Melihat pengaruh besar Korean Wave ini terhadap ekonomi dan budaya nasional
negara ginseng tersebut, pemerintah Korea pun secara substansial mengubah
kebijakan budayanya yakni secara khusus memanfaatkan kepopuleran budaya Hallyu
tersebut sebagai sarana soft power untuk meningkatkan citra nasional (Yong & Yoon,
2017). Pemanfaatan tersebut menggunakan stasiun televisi di luar Korea, terutama di
negara-negara Asia yang memiliki nilai-nilai budaya hampir serupa. Minat yang tinggi
menimbulkan kuantitas pemirsa yang tinggi semakin membuat pemasok program
yakni pihak Korea dan penerima program yakni produsen/ stasiun televisi negara yang
dituju menggunakan budaya populer ini untuk menguntungkan kedua belah pihak
karena kantitas pemirsa yang tinggi merupakan komoditas berharga bagi produsen
untuk meningkatkan citra merek dan pembelian bagi produk (Triartanto dkk., 2020).
III. Penutup
Maka dari itu, perlu adanya keterlibatan banyak pihak mulai dari pemerintah, pihak
swasta yang memegang kendali atas media, produsen, dan masyarakat untuk
memberikan fokus kepada kebudayaan tradisional/lokal Indonesia karena
keberagaman budaya di tanah air merupakan ciri khas Indonesia yang patut untuk
dilestarikan. Bila perlu memanfaatkan kelebihan kebudayaan populer untuk
mendongkrak budaya lokal melalui penggabungan atau akulturasi dalam rangka
menghasilkan produk budaya lokal yang mampu menarik perhatian audiens hingga
mancanegara. Salah satu keberhasilan eksplorasi penggabungan antara musik
tradisional dengan musik modern EDM (electronic dance music) dapat dilihat pada
musik video “Wonderland Indonesia” karya Alffy Rev pada tahun 2021 yang disponsori
oleh Ditjen Kebudayaan Kemendikbudristek dalam rangka merayakan hari
kemerdekaan Indonesia sekaligus memperkenalkan kembali lagu daerah Indonesia.
Daftar Pustaka
Jin, D. Y. (2016). New Korean Wave: Transnational cultural power in the age of social
media. Urbana, IL: University of Illinois Press.

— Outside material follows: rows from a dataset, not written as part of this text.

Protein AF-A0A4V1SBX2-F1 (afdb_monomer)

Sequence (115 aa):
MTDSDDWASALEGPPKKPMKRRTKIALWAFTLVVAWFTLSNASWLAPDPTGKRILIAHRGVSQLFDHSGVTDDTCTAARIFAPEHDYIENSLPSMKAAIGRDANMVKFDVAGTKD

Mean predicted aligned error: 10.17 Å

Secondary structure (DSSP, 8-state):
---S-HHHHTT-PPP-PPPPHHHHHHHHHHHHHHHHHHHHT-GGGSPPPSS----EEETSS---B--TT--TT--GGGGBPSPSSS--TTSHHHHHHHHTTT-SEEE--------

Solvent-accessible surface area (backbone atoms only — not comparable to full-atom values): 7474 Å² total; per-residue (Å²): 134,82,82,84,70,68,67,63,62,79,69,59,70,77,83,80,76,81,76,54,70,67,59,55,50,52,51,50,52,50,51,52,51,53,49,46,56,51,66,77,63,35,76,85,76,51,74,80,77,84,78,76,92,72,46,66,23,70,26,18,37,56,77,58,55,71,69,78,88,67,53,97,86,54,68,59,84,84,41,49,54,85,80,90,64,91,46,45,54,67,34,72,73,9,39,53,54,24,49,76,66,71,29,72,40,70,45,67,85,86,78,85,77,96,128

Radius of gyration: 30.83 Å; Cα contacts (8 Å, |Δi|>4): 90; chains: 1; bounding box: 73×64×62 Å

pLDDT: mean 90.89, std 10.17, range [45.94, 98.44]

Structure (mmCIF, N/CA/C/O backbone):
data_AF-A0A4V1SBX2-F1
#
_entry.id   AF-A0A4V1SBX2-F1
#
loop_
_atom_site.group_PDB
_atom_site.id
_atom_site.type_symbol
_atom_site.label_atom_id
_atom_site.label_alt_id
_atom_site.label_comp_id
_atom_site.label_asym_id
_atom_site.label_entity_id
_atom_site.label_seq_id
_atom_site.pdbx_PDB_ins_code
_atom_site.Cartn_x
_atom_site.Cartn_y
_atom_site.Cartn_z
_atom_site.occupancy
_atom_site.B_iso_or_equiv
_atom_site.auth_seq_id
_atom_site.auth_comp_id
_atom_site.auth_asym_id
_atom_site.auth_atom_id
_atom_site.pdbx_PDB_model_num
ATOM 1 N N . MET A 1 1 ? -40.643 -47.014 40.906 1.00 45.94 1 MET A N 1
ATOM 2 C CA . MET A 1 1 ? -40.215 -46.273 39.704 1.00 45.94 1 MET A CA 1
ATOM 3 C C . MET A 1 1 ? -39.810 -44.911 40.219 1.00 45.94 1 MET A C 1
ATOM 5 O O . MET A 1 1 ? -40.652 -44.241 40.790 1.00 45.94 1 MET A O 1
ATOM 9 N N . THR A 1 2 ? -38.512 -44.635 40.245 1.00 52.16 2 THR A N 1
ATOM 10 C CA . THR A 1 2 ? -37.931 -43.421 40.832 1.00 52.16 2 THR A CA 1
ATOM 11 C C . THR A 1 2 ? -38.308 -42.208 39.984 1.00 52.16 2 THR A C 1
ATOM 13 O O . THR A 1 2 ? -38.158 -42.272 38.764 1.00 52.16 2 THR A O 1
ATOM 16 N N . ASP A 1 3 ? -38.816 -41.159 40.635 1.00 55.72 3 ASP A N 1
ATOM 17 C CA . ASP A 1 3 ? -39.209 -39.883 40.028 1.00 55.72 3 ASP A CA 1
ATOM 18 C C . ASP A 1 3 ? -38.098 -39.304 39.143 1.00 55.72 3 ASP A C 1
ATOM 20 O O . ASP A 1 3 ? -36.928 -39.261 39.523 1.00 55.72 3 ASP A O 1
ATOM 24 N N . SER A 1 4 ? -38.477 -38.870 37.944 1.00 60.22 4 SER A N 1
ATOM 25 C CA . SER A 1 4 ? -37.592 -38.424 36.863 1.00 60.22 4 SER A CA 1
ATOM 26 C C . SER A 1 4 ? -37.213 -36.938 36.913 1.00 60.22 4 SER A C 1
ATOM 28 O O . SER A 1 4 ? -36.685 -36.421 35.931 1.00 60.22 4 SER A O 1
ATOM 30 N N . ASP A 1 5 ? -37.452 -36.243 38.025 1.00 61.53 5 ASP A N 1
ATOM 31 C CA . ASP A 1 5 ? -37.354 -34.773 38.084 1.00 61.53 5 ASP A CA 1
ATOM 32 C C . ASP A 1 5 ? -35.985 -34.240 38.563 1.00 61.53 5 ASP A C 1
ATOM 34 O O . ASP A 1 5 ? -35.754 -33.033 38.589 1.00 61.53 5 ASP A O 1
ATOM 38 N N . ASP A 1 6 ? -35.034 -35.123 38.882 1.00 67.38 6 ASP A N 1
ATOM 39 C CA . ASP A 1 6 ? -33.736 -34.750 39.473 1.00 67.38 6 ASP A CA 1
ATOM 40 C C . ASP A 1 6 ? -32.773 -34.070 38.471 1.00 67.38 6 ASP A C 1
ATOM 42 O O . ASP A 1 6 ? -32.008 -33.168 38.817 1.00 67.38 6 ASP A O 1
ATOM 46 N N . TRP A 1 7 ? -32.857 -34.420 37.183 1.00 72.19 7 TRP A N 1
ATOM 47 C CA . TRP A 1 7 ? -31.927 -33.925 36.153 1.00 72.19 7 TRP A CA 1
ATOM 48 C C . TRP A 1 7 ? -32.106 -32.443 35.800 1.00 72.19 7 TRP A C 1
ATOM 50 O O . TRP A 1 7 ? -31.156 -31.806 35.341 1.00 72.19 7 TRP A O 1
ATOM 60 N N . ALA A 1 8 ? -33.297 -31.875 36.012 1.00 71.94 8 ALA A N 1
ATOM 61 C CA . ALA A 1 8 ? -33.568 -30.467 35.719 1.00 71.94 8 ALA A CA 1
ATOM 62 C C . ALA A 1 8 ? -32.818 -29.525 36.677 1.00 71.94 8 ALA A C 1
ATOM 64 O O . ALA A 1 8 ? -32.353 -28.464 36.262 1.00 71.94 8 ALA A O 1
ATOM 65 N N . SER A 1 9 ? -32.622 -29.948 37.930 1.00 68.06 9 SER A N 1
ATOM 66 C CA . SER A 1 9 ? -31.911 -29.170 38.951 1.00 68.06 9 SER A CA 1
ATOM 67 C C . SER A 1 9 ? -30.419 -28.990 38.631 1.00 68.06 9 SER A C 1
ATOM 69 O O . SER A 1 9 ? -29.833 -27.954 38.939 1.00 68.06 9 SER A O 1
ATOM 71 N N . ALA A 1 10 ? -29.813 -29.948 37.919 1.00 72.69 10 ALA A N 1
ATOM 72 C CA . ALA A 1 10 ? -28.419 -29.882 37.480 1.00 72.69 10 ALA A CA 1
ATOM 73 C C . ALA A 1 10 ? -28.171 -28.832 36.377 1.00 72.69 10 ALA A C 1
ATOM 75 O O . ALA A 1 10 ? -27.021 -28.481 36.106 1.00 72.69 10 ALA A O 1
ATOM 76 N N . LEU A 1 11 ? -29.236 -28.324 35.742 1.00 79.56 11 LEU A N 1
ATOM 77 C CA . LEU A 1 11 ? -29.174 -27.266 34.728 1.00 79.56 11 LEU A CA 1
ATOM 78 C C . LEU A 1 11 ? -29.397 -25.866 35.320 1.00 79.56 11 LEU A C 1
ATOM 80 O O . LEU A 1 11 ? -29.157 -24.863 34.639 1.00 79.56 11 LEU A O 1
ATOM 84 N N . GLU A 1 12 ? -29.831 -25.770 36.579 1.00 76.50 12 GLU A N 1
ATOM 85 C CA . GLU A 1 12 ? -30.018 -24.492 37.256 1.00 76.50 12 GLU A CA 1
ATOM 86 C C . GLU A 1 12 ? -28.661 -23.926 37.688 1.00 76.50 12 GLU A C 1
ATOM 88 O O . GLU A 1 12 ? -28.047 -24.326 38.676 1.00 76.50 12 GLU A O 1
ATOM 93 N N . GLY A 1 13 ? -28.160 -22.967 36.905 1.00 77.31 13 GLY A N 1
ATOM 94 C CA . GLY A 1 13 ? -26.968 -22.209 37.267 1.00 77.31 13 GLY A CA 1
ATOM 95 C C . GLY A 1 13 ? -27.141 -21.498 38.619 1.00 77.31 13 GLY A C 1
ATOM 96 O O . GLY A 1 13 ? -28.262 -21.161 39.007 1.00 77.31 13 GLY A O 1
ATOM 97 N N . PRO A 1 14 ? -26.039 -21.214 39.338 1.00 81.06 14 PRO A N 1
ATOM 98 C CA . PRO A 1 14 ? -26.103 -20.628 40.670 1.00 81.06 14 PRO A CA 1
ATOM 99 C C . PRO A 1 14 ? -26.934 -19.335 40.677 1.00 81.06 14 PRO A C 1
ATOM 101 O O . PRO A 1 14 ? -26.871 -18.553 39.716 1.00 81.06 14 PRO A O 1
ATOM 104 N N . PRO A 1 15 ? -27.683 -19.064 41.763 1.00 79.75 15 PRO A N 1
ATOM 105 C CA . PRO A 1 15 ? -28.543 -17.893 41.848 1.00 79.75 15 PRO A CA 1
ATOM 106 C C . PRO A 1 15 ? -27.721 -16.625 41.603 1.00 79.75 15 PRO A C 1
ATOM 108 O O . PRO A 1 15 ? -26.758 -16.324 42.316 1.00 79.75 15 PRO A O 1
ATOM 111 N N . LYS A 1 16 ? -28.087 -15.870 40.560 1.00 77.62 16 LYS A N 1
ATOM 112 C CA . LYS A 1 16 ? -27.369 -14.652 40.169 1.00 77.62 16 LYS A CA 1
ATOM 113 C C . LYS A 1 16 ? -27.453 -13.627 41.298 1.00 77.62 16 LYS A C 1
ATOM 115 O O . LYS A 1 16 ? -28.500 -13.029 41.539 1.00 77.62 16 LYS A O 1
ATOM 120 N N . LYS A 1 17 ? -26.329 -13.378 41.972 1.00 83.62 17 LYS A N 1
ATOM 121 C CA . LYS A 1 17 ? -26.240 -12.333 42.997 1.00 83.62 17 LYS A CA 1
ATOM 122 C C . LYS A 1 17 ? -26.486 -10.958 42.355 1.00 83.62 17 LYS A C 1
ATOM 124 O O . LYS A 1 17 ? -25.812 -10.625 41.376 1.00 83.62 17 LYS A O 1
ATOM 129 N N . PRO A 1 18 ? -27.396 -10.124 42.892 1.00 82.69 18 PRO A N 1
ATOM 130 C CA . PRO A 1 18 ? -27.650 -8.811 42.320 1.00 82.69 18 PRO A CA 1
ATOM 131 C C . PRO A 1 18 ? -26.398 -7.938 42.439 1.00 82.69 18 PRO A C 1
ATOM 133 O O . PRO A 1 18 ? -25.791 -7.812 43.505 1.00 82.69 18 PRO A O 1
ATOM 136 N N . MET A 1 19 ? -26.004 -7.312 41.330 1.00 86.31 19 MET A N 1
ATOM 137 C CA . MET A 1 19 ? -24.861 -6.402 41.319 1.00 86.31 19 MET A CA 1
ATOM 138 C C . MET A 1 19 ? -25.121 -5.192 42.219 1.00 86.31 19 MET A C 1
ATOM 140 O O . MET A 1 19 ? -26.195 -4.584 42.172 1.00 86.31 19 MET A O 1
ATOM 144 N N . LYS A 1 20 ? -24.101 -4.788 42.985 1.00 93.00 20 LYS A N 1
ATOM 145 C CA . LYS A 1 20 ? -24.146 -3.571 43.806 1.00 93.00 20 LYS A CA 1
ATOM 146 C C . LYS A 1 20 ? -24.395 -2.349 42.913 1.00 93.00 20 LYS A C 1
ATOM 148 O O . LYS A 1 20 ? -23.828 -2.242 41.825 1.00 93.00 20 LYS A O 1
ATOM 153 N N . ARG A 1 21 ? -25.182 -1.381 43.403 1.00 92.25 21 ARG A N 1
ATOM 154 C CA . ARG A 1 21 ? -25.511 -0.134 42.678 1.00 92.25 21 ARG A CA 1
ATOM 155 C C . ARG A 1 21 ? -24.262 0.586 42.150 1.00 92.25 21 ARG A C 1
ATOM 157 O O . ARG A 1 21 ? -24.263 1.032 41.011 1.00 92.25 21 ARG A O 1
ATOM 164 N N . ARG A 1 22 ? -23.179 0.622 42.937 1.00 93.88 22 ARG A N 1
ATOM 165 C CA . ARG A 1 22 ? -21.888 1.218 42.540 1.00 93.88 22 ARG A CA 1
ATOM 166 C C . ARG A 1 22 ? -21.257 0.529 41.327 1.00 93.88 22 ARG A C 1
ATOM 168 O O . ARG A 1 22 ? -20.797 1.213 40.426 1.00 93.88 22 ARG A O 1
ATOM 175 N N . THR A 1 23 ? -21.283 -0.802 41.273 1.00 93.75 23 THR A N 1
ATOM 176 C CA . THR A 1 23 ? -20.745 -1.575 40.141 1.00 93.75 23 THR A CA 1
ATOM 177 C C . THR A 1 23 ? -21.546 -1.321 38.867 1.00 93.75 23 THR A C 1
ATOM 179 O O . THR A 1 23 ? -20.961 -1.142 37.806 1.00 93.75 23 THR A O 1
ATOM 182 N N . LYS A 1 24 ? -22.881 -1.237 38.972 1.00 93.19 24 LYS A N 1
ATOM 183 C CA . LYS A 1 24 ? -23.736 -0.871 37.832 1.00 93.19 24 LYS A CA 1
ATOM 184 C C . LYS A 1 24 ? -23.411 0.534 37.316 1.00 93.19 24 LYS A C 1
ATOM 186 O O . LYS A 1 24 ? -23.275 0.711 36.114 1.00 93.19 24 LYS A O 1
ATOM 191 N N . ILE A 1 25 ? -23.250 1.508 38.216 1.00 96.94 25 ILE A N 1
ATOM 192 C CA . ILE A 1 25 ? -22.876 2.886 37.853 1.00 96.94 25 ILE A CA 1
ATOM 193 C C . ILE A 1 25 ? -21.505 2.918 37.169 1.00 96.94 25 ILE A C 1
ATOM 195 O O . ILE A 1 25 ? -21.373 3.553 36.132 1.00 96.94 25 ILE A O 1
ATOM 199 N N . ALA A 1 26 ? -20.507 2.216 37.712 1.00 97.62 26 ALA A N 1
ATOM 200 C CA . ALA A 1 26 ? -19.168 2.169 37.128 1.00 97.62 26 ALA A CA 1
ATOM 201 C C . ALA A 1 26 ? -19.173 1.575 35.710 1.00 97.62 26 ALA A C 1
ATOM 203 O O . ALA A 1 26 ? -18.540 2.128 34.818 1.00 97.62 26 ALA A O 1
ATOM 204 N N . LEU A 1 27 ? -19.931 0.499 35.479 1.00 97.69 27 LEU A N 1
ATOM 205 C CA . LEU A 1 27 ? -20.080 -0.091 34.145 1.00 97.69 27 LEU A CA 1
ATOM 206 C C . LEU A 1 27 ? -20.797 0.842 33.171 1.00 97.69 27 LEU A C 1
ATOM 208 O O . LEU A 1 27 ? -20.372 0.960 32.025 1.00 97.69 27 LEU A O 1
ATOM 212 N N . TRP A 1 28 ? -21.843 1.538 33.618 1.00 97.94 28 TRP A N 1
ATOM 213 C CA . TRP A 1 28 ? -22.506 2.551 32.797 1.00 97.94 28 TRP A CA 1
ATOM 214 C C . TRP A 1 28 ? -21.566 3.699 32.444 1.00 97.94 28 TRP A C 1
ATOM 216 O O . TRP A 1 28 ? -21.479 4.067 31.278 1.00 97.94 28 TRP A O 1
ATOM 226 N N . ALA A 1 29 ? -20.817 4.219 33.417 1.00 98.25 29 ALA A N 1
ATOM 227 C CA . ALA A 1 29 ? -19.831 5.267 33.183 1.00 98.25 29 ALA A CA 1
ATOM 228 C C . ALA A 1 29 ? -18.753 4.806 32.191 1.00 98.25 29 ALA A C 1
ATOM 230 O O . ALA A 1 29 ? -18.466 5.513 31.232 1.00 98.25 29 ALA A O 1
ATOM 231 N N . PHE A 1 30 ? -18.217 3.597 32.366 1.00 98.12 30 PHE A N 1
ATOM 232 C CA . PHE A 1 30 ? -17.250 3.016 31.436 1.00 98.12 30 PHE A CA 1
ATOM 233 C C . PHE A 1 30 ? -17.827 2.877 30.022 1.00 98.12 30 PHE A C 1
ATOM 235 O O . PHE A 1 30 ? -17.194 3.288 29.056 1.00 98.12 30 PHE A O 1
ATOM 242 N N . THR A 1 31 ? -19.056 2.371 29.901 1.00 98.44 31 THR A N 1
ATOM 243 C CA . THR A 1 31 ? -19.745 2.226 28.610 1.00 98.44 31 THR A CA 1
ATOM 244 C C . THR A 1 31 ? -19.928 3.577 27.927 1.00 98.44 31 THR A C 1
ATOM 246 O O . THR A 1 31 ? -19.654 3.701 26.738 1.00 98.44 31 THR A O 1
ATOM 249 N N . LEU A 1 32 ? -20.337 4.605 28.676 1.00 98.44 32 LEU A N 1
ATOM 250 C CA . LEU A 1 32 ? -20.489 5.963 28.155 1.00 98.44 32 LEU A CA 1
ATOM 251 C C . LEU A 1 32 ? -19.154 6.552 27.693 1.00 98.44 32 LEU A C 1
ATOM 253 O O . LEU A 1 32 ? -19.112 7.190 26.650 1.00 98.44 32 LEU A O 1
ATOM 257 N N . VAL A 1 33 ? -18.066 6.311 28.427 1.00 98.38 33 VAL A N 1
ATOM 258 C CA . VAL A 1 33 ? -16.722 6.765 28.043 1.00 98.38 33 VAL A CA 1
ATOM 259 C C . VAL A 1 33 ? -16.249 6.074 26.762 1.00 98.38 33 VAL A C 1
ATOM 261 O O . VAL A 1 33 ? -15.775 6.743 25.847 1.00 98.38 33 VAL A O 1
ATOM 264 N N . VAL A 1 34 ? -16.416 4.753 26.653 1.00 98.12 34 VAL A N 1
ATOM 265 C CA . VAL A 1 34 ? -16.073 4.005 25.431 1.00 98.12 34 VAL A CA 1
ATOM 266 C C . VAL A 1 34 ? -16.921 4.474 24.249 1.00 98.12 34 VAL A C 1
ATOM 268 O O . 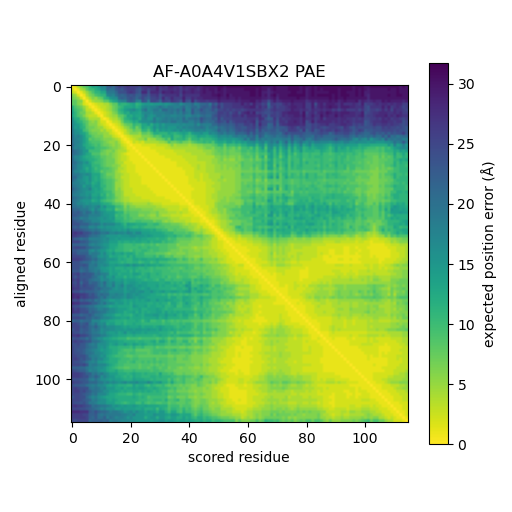VAL A 1 34 ? -16.384 4.713 23.166 1.00 98.12 34 VAL A O 1
ATOM 271 N N . ALA A 1 35 ? -18.229 4.650 24.454 1.00 97.69 35 ALA A N 1
ATOM 272 C CA . ALA A 1 35 ? -19.135 5.159 23.431 1.00 97.69 35 ALA A CA 1
ATOM 273 C C . ALA A 1 35 ? -18.732 6.570 22.989 1.00 97.69 35 ALA A C 1
ATOM 275 O O . ALA A 1 35 ? -18.670 6.830 21.793 1.00 97.69 35 ALA A O 1
ATOM 276 N N . TRP A 1 36 ? -18.389 7.448 23.934 1.00 97.44 36 TRP A N 1
ATOM 277 C CA . TRP A 1 36 ? -17.892 8.787 23.641 1.00 97.44 36 TRP A CA 1
ATOM 278 C C . TRP A 1 36 ? -16.642 8.737 22.768 1.00 97.44 36 TRP A C 1
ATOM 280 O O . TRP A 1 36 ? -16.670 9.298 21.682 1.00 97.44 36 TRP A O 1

Lee, S. J., & Nornes, A. (2015). Hallyu 2.0: The Korean Wave in the age of social
media. Ann Arbor, MI: University of Michigan Press.

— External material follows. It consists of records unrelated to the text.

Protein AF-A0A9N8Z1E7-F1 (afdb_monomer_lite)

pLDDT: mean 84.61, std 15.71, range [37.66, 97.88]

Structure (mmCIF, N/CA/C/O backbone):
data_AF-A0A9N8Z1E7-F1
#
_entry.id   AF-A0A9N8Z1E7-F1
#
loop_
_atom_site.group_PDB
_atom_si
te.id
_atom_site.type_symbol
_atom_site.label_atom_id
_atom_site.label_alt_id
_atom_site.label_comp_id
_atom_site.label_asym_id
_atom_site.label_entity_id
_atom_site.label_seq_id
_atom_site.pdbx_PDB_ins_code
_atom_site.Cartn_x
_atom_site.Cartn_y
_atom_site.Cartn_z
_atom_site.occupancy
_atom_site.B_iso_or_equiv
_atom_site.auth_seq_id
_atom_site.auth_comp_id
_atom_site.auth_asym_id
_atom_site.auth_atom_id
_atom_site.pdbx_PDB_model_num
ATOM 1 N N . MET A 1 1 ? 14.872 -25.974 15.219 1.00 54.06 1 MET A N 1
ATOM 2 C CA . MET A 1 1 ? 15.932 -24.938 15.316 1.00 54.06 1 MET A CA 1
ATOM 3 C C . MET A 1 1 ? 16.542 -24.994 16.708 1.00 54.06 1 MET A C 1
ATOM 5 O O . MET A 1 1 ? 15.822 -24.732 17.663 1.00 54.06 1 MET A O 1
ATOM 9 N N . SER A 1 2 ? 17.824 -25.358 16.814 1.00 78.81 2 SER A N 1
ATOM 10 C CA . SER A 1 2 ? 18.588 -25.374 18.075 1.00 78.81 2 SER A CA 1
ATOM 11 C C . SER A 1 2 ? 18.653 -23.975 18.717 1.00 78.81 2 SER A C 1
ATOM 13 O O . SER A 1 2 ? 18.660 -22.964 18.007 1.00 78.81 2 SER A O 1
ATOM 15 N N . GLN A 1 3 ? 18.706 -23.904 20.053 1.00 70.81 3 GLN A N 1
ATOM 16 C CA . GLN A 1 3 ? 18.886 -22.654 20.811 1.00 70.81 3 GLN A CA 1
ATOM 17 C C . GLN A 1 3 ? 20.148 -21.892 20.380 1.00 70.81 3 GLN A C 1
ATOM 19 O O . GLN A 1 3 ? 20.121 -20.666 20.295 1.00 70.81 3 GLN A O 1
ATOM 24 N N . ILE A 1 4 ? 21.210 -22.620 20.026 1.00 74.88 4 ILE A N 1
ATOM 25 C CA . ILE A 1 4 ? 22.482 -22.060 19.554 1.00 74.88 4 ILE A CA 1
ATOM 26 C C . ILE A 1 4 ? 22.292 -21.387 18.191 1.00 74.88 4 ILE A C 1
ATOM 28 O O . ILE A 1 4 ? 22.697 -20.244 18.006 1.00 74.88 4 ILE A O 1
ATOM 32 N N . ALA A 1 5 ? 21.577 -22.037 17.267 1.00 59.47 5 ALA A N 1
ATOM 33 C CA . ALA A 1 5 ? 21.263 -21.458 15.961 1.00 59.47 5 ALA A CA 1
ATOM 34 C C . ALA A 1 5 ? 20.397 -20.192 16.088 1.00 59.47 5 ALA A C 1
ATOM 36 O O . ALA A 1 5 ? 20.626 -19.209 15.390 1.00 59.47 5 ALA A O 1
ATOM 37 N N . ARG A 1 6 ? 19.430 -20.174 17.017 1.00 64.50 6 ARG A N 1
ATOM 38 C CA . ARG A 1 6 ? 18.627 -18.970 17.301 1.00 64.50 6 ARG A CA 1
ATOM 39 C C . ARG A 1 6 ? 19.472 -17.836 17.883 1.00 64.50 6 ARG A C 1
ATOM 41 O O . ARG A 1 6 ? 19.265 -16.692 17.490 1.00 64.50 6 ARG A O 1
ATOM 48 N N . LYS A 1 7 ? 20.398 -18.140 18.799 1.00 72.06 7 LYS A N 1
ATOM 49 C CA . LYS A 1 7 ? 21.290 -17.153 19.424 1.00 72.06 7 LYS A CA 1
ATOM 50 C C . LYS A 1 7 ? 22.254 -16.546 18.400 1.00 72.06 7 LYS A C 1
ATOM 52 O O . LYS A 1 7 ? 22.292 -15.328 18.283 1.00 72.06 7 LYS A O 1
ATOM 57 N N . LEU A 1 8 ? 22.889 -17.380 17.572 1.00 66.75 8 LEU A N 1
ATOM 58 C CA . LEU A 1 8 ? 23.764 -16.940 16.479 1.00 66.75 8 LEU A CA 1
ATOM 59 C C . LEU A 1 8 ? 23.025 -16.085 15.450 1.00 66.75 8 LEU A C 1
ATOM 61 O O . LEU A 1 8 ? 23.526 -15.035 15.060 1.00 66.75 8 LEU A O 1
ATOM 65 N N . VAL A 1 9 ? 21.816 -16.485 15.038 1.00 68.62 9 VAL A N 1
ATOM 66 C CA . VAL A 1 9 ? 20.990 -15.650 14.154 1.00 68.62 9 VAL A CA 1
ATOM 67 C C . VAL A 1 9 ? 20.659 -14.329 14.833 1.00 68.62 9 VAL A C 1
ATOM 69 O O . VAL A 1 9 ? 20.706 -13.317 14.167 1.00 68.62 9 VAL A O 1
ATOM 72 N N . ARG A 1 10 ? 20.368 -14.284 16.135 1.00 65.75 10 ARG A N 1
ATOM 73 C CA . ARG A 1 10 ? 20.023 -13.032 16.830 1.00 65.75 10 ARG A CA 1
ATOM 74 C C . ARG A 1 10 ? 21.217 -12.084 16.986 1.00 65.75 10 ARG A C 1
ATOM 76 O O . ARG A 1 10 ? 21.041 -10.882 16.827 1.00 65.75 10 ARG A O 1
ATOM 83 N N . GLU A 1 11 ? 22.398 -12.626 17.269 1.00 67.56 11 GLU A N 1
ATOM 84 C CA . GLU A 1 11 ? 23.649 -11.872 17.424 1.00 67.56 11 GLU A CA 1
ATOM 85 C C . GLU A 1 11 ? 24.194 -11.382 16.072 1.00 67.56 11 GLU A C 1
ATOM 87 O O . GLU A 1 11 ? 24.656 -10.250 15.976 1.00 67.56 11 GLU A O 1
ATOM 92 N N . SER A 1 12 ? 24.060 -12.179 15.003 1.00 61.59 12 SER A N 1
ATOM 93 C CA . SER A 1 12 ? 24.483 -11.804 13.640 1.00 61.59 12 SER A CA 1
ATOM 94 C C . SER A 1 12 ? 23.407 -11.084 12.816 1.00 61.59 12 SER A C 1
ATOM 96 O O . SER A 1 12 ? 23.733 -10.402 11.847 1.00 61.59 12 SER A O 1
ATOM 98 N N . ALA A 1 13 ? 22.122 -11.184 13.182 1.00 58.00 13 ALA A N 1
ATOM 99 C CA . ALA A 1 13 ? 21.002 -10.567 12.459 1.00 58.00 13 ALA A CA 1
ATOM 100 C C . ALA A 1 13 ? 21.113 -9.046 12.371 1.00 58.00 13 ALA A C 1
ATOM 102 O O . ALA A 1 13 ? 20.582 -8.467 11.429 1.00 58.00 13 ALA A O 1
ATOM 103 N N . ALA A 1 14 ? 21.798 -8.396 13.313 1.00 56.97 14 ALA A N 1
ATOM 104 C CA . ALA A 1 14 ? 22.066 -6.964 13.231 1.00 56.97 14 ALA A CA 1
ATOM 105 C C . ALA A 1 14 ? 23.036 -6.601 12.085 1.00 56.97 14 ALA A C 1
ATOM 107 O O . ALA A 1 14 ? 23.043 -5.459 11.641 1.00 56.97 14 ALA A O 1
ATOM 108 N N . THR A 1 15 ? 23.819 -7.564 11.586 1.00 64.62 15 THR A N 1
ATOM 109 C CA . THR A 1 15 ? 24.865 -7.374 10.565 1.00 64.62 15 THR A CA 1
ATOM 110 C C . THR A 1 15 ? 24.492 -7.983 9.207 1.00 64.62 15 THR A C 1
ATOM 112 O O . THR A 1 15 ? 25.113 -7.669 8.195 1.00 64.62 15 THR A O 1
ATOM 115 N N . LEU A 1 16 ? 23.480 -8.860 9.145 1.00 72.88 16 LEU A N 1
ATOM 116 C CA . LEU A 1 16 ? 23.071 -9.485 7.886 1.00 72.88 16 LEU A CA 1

Royan, Frans M. (2005). Marketing Selebrities: Selebriti dalam Iklan dan Strategi
Selebriti Memasarkan Diri Sendiri . Jakarta: PT. Elex Media Komputindo.
Saputra, R. (2018). Representasi Budaya Populer dalam Novel Anak B-Jell Cheers
Karya Thalia Salsabilla (Tinjauan Sosiologi Sastra). 10–27.
Shim, D. (2006). Hybridity and the rise of Korean popular culture in Asia. Media,
Culture & Society. Singapura: National University of Singapore.
Simbar, F. K. (2016). Fenomena Konsumsi Budaya Korea Pada Anak Muda di Kota
Manado. Jurnal Holistik, 10(18).
Triartanto, A. Y., Suryanto, A. D., & Mutiah, T. (2020). Diseminasi Budaya Pop Televisi
Celebrity Branding pada Iklan E-Commerce. Global Komunika, 1(2), 32–44.
Yong, D. J., & Yoon, T. J. (2017). The Korean Wave: Retrospect and prospect.
International Journal of Communication, 11(9), 2241–2249.